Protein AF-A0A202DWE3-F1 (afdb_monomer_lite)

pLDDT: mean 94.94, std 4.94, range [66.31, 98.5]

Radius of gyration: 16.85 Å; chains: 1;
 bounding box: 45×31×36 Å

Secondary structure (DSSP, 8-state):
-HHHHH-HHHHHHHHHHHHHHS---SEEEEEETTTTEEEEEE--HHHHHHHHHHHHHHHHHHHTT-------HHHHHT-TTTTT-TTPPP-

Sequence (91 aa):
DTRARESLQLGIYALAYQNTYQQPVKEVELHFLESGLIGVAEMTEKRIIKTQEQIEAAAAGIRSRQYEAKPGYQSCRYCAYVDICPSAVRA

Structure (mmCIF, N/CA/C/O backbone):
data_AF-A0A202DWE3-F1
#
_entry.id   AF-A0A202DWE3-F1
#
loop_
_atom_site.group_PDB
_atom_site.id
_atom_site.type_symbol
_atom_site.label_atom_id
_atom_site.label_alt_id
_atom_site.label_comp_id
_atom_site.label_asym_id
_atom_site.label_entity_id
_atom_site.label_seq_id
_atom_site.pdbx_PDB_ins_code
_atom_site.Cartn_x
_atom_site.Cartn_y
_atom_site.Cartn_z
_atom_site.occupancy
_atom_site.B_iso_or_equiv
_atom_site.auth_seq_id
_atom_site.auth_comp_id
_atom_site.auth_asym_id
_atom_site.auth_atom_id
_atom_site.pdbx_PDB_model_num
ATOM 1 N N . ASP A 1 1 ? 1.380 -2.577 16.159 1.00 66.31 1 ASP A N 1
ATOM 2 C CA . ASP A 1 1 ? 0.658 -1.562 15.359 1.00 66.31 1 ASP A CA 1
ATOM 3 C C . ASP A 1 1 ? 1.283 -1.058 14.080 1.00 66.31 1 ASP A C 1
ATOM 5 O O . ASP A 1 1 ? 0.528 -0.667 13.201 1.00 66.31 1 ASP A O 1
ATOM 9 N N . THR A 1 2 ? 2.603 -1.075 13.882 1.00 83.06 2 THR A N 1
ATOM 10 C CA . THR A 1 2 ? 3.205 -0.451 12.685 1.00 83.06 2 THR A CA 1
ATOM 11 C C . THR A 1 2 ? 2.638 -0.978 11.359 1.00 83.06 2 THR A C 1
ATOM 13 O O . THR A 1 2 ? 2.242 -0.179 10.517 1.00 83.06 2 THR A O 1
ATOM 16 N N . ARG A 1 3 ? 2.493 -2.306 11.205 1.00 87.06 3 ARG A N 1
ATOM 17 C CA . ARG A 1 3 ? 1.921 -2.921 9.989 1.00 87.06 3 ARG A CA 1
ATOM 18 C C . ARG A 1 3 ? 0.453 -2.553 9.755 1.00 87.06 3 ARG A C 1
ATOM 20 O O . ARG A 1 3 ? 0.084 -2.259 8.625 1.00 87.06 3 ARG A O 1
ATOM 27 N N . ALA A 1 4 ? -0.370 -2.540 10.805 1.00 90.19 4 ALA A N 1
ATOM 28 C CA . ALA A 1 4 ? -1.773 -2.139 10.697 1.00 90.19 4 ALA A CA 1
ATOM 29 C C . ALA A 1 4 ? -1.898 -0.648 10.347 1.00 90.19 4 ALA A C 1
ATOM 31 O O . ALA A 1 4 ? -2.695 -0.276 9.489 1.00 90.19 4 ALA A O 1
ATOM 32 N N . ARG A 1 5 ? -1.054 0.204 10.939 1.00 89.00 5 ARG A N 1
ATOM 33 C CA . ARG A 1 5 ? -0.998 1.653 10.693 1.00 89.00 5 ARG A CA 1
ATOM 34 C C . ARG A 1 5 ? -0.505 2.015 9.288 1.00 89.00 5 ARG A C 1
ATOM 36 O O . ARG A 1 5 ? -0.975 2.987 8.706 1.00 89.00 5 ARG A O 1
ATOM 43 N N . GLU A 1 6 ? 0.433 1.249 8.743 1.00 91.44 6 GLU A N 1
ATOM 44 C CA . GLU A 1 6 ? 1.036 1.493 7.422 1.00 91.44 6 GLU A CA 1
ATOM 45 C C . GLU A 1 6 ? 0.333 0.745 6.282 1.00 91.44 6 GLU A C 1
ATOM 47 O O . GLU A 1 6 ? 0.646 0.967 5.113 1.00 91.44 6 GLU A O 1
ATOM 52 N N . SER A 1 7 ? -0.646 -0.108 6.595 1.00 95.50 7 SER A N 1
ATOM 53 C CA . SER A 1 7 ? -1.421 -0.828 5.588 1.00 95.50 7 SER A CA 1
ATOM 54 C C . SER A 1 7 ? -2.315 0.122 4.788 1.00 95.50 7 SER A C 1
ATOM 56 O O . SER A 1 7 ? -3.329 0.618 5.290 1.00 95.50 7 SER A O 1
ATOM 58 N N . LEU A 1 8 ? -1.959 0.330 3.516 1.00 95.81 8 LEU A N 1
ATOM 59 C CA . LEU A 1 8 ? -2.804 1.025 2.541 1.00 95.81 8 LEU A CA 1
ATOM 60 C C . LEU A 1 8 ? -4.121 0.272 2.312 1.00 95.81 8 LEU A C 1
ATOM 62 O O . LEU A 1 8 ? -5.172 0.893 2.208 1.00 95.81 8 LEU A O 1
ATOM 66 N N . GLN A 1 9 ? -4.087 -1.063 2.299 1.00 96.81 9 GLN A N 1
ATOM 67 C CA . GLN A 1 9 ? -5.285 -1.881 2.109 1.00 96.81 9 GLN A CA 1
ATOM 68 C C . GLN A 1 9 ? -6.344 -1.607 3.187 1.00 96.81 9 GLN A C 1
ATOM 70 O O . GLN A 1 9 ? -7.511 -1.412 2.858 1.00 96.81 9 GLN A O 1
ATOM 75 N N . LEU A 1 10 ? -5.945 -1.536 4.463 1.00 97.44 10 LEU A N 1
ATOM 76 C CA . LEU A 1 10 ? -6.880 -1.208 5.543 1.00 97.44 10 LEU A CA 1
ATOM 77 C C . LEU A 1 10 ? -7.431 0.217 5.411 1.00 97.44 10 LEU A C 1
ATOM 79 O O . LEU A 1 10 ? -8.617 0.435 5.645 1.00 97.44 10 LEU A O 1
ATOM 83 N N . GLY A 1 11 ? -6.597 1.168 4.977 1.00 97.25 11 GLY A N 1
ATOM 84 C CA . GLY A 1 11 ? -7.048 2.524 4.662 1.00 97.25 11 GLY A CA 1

---

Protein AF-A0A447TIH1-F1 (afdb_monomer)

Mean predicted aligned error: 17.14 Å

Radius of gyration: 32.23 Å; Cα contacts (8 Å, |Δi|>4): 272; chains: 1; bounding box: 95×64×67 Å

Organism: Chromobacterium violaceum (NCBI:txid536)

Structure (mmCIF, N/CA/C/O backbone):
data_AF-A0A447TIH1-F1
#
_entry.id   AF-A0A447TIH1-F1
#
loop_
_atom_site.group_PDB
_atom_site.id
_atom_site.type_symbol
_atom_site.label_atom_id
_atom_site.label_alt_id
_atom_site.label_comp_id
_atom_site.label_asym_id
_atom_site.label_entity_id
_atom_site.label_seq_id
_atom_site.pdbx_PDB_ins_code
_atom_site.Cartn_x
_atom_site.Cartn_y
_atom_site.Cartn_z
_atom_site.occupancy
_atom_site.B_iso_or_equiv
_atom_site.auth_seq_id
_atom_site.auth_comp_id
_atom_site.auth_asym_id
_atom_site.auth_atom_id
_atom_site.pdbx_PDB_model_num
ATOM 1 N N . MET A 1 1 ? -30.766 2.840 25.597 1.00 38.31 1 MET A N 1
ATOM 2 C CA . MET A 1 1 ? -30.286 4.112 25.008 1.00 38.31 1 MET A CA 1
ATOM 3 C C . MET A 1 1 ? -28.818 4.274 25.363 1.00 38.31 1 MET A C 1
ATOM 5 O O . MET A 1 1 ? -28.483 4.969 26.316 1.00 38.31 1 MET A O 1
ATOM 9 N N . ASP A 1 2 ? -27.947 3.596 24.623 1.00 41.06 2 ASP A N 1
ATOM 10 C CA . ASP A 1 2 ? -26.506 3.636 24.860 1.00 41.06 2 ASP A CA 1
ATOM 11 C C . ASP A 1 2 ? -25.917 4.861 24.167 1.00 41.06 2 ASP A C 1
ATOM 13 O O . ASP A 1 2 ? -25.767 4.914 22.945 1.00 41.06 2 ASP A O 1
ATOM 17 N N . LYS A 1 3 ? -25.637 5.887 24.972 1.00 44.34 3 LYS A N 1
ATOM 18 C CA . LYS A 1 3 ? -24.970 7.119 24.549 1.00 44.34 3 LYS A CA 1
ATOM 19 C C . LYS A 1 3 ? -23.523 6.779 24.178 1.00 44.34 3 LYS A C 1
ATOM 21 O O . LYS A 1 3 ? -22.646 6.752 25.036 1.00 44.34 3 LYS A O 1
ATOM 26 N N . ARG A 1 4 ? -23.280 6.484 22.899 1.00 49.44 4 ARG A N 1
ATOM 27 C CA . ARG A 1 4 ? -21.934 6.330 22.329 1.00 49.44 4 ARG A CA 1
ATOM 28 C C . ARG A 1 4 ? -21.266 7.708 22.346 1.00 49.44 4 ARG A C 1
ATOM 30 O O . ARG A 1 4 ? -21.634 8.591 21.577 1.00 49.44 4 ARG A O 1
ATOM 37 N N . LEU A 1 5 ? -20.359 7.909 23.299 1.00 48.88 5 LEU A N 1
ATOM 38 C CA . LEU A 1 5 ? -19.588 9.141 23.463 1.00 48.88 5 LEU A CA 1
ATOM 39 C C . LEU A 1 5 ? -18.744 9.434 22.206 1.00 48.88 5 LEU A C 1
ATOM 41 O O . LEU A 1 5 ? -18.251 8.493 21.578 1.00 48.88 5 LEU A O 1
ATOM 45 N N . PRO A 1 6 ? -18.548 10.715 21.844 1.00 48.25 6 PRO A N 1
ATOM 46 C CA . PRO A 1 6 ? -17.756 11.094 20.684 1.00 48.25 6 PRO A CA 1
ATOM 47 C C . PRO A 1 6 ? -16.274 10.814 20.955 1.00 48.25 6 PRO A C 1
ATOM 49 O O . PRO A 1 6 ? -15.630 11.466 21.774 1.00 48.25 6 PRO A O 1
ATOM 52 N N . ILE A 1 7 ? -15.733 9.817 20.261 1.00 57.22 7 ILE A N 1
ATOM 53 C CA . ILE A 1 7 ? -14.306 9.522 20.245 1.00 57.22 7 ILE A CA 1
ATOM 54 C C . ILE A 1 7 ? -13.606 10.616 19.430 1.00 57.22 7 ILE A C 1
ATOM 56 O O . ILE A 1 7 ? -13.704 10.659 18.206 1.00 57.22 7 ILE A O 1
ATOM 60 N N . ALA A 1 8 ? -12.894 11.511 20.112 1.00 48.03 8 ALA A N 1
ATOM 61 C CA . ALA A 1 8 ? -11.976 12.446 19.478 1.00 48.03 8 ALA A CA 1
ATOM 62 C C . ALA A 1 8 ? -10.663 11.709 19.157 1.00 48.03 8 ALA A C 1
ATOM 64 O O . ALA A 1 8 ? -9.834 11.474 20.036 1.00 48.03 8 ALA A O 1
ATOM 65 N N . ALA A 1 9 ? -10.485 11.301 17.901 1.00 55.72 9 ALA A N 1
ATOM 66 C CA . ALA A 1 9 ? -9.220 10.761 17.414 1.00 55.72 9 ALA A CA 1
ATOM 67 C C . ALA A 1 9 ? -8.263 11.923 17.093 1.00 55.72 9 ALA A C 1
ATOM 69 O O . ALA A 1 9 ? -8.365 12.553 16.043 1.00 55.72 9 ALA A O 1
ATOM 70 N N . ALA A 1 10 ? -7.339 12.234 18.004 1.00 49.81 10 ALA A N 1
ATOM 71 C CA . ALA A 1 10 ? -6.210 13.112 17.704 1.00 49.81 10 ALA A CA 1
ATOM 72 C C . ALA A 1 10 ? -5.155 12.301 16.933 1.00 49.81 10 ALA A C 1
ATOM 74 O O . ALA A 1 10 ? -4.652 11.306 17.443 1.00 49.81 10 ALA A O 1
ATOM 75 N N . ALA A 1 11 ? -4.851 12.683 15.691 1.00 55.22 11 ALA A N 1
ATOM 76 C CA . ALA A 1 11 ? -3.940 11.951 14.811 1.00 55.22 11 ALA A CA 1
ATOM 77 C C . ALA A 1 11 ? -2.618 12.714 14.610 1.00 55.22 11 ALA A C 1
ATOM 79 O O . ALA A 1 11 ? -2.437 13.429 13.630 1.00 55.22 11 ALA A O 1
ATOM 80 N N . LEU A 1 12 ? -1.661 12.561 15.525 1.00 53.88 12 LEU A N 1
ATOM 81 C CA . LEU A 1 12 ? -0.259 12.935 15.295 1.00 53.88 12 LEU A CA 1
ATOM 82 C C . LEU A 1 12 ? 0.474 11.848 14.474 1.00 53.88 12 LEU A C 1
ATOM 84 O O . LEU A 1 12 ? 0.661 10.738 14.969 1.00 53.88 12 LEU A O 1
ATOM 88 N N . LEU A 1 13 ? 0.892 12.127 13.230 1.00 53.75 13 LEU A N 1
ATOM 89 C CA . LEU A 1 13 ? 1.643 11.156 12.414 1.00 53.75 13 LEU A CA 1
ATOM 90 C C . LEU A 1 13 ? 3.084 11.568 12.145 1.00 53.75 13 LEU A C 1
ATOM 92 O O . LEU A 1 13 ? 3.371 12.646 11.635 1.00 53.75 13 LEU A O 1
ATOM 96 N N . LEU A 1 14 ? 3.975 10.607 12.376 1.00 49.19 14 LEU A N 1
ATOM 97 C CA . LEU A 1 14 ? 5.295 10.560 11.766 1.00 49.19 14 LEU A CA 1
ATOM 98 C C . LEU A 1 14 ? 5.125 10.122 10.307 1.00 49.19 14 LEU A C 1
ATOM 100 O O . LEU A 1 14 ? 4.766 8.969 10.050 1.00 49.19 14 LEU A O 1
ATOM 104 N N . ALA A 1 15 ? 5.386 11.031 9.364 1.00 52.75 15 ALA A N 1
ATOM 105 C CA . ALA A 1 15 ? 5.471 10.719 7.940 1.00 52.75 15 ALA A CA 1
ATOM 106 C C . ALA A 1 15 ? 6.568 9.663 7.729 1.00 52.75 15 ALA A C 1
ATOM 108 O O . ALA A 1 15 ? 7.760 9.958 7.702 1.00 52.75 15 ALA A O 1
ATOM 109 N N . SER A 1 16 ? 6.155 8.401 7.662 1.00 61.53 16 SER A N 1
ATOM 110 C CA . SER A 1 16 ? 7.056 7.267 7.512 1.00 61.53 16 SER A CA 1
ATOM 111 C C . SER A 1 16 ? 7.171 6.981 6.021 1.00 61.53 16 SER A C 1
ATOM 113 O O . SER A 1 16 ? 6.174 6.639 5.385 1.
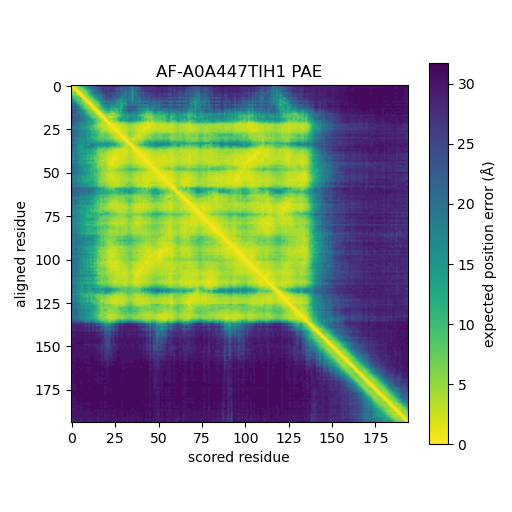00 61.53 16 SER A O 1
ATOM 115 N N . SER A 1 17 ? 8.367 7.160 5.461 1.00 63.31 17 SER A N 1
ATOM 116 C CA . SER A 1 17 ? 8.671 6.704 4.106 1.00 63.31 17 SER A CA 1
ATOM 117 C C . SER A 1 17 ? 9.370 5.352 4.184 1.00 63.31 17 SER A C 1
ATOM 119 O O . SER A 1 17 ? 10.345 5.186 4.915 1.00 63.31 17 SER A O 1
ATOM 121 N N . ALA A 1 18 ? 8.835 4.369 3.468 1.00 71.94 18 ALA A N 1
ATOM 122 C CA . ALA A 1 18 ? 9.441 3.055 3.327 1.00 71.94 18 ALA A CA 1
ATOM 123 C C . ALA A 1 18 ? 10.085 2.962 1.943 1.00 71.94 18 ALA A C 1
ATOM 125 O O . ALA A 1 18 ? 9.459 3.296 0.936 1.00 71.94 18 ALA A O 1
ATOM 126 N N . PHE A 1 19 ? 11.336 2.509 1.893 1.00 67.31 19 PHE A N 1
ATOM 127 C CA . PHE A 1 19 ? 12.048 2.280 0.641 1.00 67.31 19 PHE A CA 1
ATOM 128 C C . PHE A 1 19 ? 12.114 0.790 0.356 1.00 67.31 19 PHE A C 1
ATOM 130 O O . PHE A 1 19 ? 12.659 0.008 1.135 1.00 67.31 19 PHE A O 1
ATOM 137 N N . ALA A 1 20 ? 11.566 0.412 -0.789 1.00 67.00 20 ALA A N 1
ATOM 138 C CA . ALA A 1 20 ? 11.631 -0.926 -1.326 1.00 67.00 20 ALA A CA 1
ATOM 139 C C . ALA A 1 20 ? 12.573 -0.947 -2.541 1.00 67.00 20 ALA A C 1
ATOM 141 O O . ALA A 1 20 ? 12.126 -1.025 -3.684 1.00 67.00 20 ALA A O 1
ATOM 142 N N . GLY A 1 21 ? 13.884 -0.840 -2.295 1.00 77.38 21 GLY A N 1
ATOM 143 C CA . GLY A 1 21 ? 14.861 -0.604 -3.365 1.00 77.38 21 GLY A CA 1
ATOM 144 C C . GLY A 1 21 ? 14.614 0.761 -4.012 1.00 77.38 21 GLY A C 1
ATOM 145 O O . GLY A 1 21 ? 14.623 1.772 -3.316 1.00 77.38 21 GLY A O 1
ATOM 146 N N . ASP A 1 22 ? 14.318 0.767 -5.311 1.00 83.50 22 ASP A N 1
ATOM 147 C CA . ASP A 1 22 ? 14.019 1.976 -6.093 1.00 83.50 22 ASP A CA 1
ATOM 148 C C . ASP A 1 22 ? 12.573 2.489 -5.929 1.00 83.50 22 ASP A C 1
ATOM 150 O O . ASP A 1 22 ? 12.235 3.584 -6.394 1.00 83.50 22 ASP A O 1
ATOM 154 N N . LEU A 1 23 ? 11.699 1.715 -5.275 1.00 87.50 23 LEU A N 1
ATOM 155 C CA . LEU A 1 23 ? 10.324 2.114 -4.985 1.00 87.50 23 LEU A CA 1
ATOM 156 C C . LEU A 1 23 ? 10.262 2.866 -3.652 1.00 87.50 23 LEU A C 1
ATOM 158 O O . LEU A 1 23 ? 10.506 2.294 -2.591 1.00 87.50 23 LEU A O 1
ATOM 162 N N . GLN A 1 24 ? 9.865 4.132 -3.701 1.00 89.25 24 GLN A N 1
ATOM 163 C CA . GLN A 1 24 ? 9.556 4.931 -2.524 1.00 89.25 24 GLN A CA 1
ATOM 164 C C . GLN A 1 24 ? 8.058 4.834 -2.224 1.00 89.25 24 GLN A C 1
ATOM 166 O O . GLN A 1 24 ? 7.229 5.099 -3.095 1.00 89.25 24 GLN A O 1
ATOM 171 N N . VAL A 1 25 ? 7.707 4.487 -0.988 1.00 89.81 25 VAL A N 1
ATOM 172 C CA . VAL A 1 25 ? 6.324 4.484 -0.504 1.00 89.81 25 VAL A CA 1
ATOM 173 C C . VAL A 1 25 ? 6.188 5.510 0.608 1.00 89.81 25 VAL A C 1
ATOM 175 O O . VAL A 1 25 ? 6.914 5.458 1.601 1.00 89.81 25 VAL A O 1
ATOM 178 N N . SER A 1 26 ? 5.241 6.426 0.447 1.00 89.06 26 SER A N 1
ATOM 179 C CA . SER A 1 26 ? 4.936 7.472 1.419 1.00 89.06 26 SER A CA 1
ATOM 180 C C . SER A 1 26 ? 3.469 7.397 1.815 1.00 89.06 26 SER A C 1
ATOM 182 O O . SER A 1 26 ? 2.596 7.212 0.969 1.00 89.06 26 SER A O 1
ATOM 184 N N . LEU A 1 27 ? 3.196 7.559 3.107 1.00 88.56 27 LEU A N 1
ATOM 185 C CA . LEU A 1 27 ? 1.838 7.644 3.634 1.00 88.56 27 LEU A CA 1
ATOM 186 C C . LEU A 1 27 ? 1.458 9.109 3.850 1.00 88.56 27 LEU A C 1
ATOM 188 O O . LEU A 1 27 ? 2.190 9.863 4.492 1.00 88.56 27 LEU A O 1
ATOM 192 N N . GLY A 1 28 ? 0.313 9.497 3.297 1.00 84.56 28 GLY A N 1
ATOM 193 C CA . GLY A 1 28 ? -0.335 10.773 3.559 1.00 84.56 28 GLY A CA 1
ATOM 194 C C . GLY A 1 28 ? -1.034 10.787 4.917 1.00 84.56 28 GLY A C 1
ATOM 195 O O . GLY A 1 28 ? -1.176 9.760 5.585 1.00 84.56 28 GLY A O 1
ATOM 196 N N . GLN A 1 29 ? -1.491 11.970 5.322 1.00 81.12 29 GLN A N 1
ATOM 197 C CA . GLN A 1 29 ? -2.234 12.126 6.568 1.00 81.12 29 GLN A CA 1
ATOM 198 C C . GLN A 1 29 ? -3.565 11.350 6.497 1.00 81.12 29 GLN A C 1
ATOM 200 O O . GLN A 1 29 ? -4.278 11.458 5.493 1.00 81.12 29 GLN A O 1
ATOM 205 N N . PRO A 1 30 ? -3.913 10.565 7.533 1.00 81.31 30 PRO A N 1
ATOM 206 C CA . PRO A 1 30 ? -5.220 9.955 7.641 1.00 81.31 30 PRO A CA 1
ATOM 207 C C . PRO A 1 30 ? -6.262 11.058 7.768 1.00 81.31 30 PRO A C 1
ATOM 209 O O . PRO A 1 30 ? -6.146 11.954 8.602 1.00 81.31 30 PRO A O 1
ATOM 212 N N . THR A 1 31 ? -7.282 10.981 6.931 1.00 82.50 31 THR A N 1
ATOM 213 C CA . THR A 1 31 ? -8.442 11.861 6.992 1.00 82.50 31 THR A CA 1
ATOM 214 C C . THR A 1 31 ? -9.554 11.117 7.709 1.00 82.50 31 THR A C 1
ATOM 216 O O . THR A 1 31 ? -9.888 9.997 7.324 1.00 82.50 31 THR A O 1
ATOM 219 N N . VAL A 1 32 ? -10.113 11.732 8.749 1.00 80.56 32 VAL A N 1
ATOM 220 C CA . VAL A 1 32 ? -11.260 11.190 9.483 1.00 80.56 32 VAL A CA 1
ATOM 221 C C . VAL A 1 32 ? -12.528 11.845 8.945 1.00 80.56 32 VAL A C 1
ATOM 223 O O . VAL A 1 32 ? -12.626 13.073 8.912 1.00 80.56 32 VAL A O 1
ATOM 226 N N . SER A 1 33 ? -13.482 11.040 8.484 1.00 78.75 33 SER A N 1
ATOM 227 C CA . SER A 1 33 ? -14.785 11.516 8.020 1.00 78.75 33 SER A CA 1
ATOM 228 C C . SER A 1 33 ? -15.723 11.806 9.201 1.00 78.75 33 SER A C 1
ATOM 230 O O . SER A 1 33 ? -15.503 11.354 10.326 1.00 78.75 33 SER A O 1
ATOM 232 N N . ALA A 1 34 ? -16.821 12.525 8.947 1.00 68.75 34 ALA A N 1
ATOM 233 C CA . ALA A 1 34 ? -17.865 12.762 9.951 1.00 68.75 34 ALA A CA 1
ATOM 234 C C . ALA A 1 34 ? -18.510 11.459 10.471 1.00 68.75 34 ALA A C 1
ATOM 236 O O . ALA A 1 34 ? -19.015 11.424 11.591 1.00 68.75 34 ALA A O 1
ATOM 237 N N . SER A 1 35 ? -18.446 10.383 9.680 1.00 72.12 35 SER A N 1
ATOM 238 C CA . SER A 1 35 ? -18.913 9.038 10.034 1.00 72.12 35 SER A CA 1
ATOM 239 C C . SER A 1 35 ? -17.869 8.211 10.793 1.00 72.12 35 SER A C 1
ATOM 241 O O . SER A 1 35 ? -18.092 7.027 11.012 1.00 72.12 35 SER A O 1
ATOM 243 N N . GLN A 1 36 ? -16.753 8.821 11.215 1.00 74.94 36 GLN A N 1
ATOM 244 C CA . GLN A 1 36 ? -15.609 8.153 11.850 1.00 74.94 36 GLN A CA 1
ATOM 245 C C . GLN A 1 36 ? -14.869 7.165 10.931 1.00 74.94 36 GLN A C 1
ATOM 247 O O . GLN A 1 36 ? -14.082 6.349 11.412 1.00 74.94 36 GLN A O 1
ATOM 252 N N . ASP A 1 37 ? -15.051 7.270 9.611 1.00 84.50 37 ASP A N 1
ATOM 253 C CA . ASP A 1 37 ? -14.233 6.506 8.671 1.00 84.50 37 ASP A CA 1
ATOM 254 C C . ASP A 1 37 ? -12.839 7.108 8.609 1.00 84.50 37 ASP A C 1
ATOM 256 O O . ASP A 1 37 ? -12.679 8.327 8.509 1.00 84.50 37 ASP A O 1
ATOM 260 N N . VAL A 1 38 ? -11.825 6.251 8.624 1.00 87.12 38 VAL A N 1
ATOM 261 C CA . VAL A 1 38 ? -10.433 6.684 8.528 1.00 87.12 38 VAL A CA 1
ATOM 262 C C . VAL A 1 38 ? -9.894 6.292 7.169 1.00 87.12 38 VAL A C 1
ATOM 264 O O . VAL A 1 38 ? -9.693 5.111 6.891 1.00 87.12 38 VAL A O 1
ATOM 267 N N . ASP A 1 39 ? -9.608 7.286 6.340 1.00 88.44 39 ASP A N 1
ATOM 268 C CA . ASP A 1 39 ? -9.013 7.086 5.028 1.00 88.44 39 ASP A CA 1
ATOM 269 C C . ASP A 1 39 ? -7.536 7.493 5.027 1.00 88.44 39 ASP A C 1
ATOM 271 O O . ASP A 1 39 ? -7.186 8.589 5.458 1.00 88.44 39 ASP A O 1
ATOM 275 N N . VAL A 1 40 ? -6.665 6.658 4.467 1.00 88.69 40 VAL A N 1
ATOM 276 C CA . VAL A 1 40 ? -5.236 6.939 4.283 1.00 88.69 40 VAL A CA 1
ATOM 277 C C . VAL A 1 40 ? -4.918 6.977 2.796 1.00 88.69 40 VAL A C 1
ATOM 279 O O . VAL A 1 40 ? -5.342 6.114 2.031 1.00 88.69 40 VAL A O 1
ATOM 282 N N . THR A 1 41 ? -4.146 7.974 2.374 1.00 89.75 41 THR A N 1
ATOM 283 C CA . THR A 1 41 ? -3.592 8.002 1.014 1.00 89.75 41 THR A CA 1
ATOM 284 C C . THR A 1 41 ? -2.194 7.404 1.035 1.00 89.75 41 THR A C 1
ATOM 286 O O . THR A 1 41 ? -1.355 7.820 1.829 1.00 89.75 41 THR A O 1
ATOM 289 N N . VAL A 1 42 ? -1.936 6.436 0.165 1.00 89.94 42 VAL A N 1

---

Aim of the exercise
Exactly how many lines in the records contain the string "Protein"? Give that number alone.

Solution to the problem
2